Cox once compromised with Democrats (after they almost toppled his leadership in 2017) to bring Medicaid to the state, and he’s the only candidate who confesses to acknowledging that Biden won the White House legitimately. In this race, though, he’s promising to “go further” to restrict voting in Virginia than Georgia did in March. With their business backgrounds, Snyder and Youngkin might have chosen a path to the nomination more welcoming to the suburbanites who’ve abandoned Virginia’s GOP over the past decade. (I dunno—remember when Republicans talked about job creation?)

But they did not. Although Snyder ran for lieutenant governor in 2013 lamenting the GOP’s ideological shrinkage “from big tent to pup tent,” he’s now pitching a pup tent, albeit a very expensive one. With his money and influence within the Virginia Republican Party, Snyder is widely viewed as the driver of this year’s convoluted convention gambit. According to NBC’s Alex Seitz-Wald, the Virginia Republican Party discovered it didn’t have its own lawyer when its hired legal counsel, in the middle of this muck, confessed that he’d gone to work for Snyder. Meanwhile, Glenn Youngkin has no policy page on his website; his signature policy is his so-called “election integrity” plan.

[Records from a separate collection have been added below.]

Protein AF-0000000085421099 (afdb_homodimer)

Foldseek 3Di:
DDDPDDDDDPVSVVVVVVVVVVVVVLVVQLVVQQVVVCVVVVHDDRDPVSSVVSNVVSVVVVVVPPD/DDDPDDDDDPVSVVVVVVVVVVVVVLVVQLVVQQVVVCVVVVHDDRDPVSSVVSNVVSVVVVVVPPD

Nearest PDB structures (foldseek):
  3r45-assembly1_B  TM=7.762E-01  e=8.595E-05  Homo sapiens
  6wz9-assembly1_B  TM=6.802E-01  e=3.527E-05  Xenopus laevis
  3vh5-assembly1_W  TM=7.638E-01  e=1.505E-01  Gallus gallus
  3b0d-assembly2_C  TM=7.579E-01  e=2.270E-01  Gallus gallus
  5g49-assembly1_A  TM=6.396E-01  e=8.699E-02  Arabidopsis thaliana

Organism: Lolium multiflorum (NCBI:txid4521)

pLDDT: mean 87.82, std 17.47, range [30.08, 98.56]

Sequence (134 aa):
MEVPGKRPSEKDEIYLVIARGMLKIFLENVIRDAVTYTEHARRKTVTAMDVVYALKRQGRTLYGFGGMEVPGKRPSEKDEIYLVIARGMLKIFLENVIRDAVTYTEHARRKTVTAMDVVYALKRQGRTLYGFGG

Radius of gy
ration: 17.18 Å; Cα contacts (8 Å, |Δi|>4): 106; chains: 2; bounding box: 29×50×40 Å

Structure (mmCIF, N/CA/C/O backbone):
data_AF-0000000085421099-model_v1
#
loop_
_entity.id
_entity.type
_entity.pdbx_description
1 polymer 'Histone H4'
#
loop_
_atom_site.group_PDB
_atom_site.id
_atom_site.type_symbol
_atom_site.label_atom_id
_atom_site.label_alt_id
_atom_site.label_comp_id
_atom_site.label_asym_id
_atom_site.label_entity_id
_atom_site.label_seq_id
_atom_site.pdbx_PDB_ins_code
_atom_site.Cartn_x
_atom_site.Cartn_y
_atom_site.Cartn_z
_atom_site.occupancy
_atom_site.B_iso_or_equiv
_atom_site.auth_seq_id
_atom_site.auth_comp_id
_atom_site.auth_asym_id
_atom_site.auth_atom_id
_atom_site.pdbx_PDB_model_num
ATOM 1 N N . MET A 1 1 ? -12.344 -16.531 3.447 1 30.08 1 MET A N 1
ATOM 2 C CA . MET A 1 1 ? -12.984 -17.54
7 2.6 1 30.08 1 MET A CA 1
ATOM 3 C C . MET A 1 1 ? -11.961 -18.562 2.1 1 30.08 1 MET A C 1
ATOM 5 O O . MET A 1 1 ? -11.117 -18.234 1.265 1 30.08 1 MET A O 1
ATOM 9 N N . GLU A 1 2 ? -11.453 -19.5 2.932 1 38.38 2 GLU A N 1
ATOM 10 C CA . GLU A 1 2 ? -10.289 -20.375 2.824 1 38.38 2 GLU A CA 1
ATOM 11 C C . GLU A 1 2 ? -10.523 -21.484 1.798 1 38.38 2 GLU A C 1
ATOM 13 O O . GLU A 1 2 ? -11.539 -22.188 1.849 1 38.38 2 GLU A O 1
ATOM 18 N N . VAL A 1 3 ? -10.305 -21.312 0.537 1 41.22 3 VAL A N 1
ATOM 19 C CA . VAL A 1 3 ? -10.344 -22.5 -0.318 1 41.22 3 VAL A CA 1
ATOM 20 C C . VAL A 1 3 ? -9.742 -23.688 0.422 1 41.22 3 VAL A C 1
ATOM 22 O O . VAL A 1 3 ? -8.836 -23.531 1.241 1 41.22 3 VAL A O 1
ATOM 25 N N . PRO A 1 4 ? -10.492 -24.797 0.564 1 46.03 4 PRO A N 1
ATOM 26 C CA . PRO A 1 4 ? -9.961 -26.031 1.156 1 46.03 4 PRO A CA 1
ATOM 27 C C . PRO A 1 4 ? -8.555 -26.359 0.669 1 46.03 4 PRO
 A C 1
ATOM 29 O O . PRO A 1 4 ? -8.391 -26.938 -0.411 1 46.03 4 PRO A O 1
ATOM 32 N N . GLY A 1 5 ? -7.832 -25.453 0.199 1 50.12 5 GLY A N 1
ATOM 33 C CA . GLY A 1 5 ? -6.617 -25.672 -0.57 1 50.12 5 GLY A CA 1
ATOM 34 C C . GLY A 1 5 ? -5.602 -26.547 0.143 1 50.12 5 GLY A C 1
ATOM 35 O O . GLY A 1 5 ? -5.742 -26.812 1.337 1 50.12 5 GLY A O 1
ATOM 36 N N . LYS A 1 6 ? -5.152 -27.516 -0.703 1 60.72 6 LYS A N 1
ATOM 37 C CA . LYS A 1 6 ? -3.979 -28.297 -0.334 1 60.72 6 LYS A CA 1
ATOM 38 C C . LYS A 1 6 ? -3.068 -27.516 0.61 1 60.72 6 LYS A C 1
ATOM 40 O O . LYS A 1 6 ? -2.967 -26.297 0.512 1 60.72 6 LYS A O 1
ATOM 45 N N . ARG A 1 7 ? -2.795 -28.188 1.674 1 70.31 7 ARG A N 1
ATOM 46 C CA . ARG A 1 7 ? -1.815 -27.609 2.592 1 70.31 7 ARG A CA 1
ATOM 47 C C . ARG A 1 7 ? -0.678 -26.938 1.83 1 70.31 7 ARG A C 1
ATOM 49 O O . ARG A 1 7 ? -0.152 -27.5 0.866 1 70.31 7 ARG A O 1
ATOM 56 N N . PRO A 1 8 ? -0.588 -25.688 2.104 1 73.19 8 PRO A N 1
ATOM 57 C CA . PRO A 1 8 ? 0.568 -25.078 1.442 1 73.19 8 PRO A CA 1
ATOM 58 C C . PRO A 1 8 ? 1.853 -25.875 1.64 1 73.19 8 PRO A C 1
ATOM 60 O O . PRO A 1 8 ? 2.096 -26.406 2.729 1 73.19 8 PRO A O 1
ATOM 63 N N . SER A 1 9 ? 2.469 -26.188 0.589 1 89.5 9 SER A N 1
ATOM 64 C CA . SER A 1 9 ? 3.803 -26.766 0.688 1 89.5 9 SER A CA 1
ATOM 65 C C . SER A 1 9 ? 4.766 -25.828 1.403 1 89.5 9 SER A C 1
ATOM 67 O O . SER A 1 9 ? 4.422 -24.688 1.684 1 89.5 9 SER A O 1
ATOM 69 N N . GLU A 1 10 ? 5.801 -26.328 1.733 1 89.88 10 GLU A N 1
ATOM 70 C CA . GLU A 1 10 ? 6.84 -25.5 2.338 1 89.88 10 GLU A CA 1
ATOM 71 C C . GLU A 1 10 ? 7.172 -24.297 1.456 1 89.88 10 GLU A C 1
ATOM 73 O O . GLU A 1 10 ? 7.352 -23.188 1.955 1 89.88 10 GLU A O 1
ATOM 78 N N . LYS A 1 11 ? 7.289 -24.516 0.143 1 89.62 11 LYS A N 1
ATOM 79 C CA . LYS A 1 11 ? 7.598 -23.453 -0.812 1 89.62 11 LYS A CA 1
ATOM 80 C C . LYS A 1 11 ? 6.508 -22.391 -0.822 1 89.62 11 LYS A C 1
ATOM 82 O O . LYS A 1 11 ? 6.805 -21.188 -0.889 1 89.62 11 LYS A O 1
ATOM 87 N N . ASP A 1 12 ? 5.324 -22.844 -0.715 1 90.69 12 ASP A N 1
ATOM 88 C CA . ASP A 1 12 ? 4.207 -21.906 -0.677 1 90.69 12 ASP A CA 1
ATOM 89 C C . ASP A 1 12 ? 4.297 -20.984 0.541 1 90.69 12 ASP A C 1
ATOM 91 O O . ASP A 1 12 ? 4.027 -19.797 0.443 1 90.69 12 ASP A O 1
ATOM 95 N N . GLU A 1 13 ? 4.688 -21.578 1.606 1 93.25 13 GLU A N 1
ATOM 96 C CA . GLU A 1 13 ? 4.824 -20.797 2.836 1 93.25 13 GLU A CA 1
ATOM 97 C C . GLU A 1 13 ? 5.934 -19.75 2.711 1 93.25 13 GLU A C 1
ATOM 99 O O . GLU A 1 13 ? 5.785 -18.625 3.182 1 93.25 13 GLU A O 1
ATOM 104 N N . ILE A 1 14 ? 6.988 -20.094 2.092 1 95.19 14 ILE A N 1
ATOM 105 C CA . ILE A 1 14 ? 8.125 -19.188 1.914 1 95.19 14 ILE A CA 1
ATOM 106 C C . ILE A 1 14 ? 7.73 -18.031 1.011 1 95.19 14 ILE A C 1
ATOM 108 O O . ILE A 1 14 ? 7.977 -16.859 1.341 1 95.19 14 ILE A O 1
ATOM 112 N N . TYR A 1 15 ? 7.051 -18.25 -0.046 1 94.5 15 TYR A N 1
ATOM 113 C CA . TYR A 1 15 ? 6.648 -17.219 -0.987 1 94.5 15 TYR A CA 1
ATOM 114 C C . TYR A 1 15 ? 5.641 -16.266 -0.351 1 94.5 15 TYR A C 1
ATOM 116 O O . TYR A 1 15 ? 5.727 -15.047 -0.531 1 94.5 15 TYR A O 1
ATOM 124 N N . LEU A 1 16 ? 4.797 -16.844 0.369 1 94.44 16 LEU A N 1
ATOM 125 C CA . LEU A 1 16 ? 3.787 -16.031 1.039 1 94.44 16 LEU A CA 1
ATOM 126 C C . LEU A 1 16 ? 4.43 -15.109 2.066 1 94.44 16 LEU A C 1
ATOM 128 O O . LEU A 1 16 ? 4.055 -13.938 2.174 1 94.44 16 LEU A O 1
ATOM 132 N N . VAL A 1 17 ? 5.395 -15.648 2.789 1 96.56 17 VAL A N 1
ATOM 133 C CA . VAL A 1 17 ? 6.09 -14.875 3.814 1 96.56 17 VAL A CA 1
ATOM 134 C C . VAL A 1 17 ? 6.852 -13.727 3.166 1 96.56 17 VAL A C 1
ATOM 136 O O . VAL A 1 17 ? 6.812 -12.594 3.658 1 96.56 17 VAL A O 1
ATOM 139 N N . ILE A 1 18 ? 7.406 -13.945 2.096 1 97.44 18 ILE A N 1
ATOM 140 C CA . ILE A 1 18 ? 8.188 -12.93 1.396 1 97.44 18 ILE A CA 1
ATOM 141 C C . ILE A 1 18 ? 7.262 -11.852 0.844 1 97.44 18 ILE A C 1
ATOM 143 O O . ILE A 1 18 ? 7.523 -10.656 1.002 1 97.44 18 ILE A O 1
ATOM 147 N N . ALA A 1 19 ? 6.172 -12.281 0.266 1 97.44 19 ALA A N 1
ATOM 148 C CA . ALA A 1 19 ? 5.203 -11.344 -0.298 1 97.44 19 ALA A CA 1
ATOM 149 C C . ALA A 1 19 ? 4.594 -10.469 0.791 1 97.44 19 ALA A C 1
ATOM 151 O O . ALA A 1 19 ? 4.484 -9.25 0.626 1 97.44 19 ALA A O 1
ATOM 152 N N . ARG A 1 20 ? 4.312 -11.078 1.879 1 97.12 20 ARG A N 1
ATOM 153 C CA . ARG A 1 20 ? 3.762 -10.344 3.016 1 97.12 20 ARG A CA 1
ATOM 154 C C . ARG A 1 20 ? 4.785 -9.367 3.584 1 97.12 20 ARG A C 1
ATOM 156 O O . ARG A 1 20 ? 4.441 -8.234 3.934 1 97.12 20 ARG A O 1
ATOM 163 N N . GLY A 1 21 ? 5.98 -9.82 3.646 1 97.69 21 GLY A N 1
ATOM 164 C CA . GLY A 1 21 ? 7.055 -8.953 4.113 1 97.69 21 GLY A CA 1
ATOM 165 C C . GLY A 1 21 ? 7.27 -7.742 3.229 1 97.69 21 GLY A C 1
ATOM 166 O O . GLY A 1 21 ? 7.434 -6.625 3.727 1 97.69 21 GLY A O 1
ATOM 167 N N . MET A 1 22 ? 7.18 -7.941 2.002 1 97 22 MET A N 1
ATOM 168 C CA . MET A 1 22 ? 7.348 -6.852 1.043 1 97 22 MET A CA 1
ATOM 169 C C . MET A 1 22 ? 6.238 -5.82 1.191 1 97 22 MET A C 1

It almost makes a lady journalist root for Chase, scary as she is. In a seven-way GOP primary election, among voters to whom Trump’s word is still gospel, Chase could conceivably have won, Virginia folks told me. With this dizzy, elaborate gambit of a “nominating convention,” and all of its weird wrinkles— did I mention that there are also city and county “weighting” requirements for vote counting?—she probably can’t win. But nobody knows.

Meanwhile, Chase is telling her supporters not to believe whatever Republican leaders put out claiming who’s won. “DO NOT TRUST THE PARTY TO DELIVER ACCURATE RESULTS,” she said in an e-mail to backers that was obtained by NBC News. “Who should you go to for the proper results? Me and my campaign! My campaign will be monitoring the voting and data entry on election night. If they are accurate, we will tell you. If they are not, I will be prepared to sue in court to force a public count.”

I assume Chase is talking to Rudy Giuliani right now—if he’s not too busy talking to his own lawyers.

When you’re all in for “election integrity,” perhaps this is the kind of plan you devise: one where about 2.5 percent of the 2 million Virginians who voted for Trump get to participate this time around. Imagine what they’d do if they were trying to keep the wrong kind of Democrats from voting.

The thing is, if the 37 mini-conventions gambit is really about boxing out Chase, it’s been a failure. The top contenders are running as Chase-lite; even if she loses, the winner will beg for her endorsement, and backing from her supporters. In trying to sideline Chase, they’ve become more like her.

As Democrats appear to be coalescing behind the candidacy of former governor Terry McAuliffe, against a field that offers two stellar black women candidates, one progressive, one liberal, a Democratic Socialist, and the scandal-scarred lieutenant governor, it’s hard not to notice that both parties are looking backward. But for Democrats at least, backward lies victory; Republicans haven’t won a statewide race since 2009. The GOP’s 37-stage primary palooza is not likely to change that.